**SOURCE INFORMATION:**

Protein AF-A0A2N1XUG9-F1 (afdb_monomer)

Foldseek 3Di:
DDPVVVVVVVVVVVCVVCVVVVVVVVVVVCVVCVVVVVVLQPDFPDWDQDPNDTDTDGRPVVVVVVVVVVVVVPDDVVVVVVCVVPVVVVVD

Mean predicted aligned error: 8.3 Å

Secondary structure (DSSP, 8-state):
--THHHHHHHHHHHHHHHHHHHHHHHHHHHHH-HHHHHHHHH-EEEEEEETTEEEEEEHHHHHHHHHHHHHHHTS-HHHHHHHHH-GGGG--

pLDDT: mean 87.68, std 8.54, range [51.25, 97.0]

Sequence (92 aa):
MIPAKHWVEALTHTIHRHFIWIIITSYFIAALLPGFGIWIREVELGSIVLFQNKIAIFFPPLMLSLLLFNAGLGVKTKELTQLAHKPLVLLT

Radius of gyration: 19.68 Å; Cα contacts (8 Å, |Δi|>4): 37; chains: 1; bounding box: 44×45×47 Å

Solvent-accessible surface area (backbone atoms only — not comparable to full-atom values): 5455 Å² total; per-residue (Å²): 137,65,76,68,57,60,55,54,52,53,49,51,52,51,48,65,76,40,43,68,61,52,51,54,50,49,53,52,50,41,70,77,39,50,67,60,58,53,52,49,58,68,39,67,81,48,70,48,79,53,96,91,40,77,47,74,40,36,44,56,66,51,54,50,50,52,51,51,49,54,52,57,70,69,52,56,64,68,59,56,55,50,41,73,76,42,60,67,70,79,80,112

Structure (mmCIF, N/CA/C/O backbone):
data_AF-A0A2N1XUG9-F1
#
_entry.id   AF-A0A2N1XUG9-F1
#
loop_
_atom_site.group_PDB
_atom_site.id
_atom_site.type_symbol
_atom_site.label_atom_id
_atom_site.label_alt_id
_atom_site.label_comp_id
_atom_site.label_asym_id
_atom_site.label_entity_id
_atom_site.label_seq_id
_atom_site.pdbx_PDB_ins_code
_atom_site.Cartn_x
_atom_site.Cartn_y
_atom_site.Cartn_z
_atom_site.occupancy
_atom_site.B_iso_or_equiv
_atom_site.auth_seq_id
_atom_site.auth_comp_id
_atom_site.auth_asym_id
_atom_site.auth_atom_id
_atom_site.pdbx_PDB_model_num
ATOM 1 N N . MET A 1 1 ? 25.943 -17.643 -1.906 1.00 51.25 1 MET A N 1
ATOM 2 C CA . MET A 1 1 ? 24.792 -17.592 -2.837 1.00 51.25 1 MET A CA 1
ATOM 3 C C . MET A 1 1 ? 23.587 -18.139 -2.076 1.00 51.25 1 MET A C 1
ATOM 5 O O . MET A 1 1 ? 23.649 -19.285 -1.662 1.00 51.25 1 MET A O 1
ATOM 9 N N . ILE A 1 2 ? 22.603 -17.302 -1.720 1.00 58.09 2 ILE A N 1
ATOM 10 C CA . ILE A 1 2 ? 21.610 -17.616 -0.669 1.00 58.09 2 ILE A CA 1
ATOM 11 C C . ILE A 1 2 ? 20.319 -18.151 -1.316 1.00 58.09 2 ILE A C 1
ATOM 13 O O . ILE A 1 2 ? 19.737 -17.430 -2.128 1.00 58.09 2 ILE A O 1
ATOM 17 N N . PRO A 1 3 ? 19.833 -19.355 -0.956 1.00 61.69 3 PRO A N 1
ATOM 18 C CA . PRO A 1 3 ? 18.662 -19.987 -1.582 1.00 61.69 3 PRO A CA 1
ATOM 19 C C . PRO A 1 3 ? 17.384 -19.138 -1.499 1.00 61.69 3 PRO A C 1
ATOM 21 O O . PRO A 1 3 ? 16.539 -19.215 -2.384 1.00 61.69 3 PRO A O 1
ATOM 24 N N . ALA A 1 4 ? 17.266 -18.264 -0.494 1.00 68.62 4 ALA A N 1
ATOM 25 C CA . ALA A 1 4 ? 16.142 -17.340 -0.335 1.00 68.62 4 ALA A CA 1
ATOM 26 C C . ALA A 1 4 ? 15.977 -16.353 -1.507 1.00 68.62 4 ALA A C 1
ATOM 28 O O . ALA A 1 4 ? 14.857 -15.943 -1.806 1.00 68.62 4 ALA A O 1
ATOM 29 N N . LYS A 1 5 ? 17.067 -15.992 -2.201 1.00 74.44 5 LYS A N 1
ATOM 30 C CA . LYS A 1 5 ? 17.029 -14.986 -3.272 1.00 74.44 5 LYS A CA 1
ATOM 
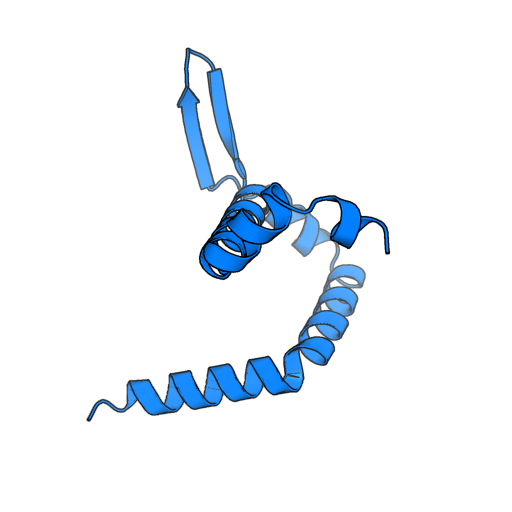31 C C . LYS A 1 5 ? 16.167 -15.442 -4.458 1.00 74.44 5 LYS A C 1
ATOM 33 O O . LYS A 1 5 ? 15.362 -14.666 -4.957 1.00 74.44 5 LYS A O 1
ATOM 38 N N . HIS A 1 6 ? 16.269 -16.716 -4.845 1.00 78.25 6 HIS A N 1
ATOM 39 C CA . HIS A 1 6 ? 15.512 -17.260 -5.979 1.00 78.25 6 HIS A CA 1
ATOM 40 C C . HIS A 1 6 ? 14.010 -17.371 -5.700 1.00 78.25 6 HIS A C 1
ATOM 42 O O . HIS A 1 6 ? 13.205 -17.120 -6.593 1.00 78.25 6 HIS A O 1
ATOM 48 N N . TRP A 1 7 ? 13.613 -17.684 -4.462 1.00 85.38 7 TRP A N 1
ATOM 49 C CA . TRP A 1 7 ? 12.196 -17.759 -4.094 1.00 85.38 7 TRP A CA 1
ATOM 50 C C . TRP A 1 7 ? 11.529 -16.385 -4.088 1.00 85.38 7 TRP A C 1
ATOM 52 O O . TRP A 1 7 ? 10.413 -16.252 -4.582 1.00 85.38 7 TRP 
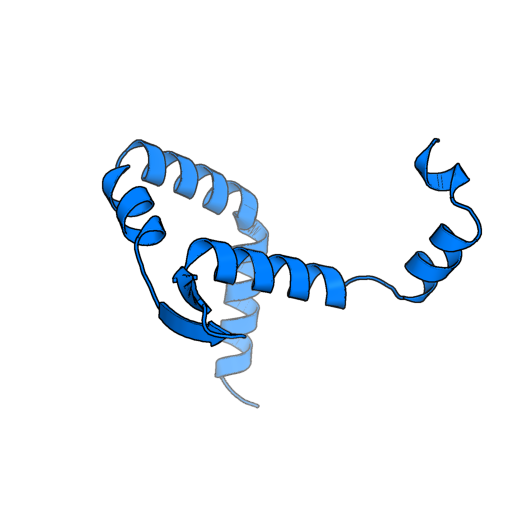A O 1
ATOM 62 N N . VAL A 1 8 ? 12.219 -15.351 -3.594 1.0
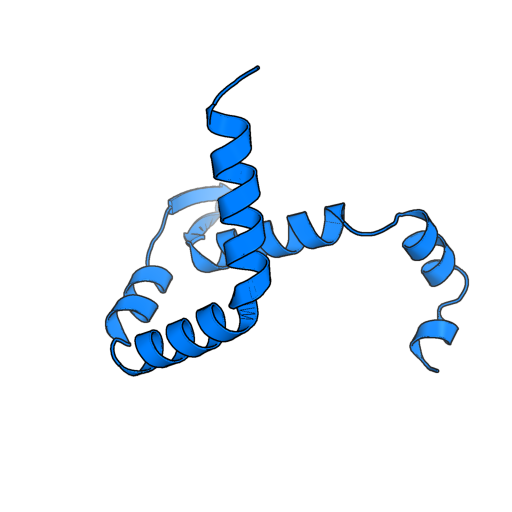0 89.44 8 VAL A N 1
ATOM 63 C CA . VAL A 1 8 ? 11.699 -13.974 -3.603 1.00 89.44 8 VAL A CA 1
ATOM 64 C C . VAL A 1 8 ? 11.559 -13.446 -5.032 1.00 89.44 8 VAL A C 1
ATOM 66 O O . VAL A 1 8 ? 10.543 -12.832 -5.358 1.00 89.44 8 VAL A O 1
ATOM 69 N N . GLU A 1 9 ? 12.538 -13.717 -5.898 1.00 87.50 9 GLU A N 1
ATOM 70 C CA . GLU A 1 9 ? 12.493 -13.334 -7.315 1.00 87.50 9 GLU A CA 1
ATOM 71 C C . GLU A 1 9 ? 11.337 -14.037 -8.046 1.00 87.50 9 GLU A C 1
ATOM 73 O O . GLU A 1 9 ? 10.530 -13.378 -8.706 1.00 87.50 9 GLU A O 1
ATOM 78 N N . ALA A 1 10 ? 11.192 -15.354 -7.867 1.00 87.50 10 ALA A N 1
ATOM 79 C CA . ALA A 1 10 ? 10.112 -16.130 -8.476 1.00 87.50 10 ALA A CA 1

---

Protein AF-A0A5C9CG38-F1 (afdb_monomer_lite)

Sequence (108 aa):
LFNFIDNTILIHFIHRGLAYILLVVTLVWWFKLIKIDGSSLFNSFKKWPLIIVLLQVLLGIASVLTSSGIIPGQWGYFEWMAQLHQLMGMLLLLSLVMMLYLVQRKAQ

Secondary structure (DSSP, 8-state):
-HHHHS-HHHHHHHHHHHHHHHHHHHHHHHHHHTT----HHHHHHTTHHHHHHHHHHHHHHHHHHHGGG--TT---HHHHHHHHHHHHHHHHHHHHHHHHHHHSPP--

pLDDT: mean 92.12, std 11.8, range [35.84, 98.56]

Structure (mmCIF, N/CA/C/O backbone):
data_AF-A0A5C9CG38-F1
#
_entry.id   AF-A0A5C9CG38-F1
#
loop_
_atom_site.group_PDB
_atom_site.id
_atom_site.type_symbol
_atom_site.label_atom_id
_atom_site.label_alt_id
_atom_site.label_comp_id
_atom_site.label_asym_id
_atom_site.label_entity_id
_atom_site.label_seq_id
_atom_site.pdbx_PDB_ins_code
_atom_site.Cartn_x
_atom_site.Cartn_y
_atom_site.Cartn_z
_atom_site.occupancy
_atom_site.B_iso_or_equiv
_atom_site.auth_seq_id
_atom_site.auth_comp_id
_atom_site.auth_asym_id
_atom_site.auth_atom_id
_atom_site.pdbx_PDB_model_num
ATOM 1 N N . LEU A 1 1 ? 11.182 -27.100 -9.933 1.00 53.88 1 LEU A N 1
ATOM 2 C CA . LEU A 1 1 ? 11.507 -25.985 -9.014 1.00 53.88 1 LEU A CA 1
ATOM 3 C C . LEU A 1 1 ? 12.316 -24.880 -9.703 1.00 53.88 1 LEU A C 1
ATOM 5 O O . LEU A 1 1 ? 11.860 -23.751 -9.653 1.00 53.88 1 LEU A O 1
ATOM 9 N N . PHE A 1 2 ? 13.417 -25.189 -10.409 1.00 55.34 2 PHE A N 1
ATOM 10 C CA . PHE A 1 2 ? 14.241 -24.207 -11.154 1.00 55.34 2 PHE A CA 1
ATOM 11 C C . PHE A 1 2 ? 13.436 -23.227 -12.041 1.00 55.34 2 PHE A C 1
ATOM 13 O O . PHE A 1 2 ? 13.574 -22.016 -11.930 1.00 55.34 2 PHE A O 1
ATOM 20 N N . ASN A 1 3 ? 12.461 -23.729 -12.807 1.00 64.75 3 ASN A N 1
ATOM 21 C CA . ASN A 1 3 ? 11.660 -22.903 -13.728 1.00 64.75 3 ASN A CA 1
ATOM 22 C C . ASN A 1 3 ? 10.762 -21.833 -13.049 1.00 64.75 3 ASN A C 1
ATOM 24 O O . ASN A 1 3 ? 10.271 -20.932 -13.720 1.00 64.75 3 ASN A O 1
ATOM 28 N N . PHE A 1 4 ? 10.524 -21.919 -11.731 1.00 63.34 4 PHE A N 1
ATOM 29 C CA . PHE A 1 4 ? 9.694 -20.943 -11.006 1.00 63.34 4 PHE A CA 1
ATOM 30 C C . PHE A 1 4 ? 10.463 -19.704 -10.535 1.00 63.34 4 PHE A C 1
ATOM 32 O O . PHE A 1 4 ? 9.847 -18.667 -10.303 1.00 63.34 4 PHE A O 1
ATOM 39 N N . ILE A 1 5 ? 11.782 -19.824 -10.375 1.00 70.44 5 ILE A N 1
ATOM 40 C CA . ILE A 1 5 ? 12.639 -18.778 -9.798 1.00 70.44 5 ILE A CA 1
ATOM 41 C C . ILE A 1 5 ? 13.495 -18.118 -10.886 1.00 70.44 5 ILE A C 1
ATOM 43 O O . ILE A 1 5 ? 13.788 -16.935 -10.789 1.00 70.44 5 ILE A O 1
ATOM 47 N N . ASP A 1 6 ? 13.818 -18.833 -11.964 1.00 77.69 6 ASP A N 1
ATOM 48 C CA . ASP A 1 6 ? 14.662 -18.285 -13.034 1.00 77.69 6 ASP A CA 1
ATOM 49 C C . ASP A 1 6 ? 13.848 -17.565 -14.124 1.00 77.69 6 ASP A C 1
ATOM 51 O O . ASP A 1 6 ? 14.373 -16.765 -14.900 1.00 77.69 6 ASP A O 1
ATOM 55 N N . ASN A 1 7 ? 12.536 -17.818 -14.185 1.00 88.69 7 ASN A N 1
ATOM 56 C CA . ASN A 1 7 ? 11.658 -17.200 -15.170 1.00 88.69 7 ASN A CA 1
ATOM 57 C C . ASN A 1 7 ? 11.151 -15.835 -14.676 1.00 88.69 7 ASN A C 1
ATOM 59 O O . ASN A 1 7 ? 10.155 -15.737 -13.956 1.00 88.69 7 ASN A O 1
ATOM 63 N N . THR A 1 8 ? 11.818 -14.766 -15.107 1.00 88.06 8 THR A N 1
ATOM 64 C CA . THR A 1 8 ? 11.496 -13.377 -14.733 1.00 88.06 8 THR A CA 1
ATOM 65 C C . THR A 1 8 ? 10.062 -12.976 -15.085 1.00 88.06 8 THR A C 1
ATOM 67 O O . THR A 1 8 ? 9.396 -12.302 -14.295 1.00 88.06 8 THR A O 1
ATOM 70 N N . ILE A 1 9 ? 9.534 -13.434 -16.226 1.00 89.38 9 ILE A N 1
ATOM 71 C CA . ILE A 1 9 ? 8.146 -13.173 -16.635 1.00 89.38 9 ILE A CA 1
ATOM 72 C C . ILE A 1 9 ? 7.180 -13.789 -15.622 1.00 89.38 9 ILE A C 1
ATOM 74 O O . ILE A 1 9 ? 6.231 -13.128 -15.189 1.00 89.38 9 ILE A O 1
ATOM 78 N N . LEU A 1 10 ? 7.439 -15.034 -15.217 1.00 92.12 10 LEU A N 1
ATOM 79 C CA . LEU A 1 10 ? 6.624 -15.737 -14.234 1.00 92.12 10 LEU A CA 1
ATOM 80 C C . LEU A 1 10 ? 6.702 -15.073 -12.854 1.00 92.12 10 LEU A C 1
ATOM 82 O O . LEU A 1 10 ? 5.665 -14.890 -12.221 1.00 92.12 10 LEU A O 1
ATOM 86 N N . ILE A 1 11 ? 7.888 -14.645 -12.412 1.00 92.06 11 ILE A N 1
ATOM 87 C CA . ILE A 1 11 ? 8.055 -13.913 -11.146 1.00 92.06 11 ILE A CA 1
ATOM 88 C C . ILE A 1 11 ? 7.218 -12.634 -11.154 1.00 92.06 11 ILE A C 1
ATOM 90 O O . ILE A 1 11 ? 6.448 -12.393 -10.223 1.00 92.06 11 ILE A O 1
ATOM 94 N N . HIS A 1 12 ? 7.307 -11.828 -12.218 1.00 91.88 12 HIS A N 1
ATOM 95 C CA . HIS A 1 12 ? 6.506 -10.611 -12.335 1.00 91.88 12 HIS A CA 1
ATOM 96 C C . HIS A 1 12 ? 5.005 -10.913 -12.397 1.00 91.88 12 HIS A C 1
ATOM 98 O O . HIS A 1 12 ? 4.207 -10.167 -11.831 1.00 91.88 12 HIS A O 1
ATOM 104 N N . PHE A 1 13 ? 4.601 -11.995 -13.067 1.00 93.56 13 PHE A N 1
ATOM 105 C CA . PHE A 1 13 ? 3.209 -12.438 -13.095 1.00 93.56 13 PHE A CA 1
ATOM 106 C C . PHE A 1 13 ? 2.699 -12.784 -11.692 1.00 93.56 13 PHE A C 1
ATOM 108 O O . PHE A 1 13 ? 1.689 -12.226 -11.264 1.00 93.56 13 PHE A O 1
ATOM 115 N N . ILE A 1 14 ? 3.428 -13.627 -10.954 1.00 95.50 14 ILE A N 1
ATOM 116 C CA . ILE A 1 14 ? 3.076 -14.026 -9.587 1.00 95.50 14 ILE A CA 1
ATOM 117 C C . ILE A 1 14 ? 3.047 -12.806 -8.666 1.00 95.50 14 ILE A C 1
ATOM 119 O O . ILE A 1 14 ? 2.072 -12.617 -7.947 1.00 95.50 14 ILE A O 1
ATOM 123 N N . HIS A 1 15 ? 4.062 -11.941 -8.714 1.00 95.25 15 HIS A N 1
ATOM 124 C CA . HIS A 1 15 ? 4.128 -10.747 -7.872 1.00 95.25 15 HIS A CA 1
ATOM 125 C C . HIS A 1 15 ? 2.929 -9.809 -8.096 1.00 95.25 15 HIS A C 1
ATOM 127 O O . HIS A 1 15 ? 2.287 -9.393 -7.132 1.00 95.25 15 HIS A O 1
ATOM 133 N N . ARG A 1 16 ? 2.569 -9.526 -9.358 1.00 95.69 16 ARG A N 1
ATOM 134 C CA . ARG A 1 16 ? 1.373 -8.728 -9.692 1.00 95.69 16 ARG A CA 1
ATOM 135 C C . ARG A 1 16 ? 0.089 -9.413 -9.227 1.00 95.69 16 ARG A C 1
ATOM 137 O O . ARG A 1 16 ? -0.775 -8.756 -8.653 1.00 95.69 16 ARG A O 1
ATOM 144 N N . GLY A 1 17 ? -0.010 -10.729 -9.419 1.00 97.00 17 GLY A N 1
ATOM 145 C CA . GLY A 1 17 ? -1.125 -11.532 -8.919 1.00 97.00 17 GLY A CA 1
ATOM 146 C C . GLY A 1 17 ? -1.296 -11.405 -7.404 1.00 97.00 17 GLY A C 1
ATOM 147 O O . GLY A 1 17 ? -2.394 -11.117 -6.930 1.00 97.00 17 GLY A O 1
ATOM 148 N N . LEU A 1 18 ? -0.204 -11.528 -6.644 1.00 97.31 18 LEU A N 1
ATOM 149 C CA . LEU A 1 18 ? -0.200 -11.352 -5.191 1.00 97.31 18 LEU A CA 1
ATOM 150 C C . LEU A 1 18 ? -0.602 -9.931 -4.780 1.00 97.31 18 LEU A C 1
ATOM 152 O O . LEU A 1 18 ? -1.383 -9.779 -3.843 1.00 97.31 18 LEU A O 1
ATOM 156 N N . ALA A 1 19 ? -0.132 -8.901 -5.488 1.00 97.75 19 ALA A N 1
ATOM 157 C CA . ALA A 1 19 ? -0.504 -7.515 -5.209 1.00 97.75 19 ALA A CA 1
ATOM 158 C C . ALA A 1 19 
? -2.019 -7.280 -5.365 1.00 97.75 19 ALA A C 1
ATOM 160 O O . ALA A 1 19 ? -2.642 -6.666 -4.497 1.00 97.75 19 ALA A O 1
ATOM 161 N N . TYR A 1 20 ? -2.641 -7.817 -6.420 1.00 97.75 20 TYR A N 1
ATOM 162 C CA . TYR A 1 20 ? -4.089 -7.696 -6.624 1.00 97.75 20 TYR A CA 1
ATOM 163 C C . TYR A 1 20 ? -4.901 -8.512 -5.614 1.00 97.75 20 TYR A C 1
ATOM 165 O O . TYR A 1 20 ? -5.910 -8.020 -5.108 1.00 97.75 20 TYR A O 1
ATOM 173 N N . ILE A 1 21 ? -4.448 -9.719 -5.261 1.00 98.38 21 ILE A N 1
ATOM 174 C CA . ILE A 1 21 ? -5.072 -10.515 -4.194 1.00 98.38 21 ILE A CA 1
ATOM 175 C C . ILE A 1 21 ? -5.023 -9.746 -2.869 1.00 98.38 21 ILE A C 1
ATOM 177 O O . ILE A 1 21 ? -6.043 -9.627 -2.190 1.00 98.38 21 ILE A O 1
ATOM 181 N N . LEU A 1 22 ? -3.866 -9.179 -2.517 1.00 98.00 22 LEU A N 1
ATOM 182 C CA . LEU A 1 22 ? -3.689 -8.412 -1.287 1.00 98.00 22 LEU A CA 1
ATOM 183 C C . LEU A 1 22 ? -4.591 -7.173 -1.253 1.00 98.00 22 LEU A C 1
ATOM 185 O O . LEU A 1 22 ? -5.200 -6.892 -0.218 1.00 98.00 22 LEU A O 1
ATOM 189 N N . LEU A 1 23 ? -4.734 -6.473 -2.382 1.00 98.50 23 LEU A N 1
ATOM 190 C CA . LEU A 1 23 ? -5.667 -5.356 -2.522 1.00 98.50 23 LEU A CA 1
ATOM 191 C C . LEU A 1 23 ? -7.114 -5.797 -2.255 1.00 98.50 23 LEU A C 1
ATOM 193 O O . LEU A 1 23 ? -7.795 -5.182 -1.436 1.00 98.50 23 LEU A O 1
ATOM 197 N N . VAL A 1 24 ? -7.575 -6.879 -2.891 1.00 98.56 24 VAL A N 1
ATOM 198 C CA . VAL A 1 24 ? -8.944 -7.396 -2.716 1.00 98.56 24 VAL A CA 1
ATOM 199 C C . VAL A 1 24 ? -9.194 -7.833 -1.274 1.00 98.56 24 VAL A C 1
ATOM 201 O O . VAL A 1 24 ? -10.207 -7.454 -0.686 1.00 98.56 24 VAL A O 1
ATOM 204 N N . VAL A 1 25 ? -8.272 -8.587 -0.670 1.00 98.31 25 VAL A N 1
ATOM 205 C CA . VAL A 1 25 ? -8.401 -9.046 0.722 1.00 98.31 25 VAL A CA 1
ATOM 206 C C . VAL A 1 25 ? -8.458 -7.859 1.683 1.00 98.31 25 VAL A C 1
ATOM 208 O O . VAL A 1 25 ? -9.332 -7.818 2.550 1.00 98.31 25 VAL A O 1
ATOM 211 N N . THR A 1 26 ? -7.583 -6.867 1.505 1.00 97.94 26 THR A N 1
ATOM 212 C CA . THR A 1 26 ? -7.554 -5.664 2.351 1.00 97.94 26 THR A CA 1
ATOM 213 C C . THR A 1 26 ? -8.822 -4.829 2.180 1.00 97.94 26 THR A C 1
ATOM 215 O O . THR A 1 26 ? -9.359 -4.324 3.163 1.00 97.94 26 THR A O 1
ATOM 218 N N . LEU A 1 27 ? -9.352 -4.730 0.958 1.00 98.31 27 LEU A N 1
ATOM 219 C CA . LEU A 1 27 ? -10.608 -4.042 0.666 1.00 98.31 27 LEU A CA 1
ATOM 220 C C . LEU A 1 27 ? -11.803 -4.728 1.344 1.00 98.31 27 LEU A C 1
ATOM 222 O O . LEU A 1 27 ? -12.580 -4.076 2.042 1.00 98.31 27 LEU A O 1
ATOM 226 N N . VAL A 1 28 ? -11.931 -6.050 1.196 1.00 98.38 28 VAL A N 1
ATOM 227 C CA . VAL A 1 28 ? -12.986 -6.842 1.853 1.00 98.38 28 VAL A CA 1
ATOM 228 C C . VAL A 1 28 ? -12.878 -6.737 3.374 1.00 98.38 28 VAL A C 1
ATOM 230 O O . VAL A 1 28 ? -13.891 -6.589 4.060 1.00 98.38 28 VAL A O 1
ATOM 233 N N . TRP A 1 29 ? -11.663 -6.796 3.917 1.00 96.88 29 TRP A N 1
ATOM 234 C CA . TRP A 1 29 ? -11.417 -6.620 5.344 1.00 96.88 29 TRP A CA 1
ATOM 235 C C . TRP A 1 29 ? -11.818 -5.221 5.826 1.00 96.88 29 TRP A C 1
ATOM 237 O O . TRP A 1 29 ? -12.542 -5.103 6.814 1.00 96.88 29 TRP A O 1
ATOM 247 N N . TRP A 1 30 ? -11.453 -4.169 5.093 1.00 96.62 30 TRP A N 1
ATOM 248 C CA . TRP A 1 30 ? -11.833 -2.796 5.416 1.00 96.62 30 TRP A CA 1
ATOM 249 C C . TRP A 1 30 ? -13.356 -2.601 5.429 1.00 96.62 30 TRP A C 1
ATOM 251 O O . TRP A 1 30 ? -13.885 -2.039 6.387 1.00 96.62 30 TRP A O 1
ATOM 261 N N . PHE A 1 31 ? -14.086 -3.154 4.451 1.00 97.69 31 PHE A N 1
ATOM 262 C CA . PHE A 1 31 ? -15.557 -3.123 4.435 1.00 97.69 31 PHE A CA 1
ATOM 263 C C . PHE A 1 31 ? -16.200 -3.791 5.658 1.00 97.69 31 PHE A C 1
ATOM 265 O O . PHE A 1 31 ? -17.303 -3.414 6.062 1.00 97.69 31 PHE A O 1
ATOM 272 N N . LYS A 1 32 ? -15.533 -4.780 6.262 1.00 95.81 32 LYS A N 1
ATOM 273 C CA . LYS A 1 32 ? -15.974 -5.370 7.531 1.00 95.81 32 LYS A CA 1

**ASSIGNMENT:** Where the data above reaches the line holding "ATOM 49 C C .", begin printing, and stop after the line holding "ATOM 106 C C". Each line must be reproduced exactly, with nothing else added.

**SOLUTION:**
ATOM 49 C C . ASP A 1 6 ? 13.848 -17.565 -14.124 1.00 77.69 6 ASP A C 1
ATOM 51 O O . ASP A 1 6 ? 14.373 -16.765 -14.900 1.00 77.69 6 ASP A O 1
ATOM 55 N N . ASN A 1 7 ? 12.536 -17.818 -14.185 1.00 88.69 7 ASN A N 1
ATOM 56 C CA . ASN A 1 7 ? 11.658 -17.200 -15.170 1.00 88.69 7 ASN A CA 1
ATOM 57 C C . ASN A 1 7 ? 11.151 -15.835 -14.676 1.00 88.69 7 ASN A C 1
ATOM 59 O O . ASN A 1 7 ? 10.155 -15.737 -13.956 1.00 88.69 7 ASN A O 1
ATOM 63 N N . THR A 1 8 ? 11.818 -14.766 -15.107 1.00 88.06 8 THR A N 1
ATOM 64 C CA . THR A 1 8 ? 11.496 -13.377 -14.733 1.00 88.06 8 THR A CA 1
ATOM 65 C C . THR A 1 8 ? 10.062 -12.976 -15.085 1.00 88.06 8 THR A C 1
ATOM 67 O O . THR A 1 8 ? 9.396 -12.302 -14.295 1.00 88.06 8 THR A O 1
ATOM 70 N N . ILE A 1 9 ? 9.534 -13.434 -16.226 1.00 89.38 9 ILE A N 1
ATOM 71 C CA . ILE A 1 9 ? 8.146 -13.173 -16.635 1.00 89.38 9 ILE A CA 1
ATOM 72 C C . ILE A 1 9 ? 7.180 -13.789 -15.622 1.00 89.38 9 ILE A C 1
ATOM 74 O O . ILE A 1 9 ? 6.231 -13.128 -15.189 1.00 89.38 9 ILE A O 1
ATOM 78 N N . LEU A 1 10 ? 7.439 -15.034 -15.217 1.00 92.12 10 LEU A N 1
ATOM 79 C CA . LEU A 1 10 ? 6.624 -15.737 -14.234 1.00 92.12 10 LEU A CA 1
ATOM 80 C C . LEU A 1 10 ? 6.702 -15.073 -12.854 1.00 92.12 10 LEU A C 1
ATOM 82 O O . LEU A 1 10 ? 5.665 -14.890 -12.221 1.00 92.12 10 LEU A O 1
ATOM 86 N N . ILE A 1 11 ? 7.888 -14.645 -12.412 1.00 92.06 11 ILE A N 1
ATOM 87 C CA . ILE A 1 11 ? 8.055 -13.913 -11.146 1.00 92.06 11 ILE A CA 1
ATOM 88 C C . ILE A 1 11 ? 7.218 -12.634 -11.154 1.00 92.06 11 ILE A C 1
ATOM 90 O O . ILE A 1 11 ? 6.448 -12.393 -10.223 1.00 92.06 11 ILE A O 1
ATOM 94 N N . HIS A 1 12 ? 7.307 -11.828 -12.218 1.00 91.88 12 HIS A N 1
ATOM 95 C CA . HIS A 1 12 ? 6.506 -10.611 -12.335 1.00 91.88 12 HIS A CA 1
ATOM 96 C C . HIS A 1 12 ? 5.005 -10.913 -12.397 1.00 91.88 12 HIS A C 1
ATOM 98 O O . HIS A 1 12 ? 4.207 -10.167 -11.831 1.00 91.88 12 HIS A O 1
ATOM 104 N N . PHE A 1 13 ? 4.601 -11.995 -13.067 1.00 93.56 13 PHE A N 1
ATOM 105 C CA . PHE A 1 13 ? 3.209 -12.438 -13.095 1.00 93.56 13 PHE A CA 1
ATOM 106 C C . PHE A 1 13 ? 2.699 -12.784 -11.692 1.00 93.56 13 PHE A C 1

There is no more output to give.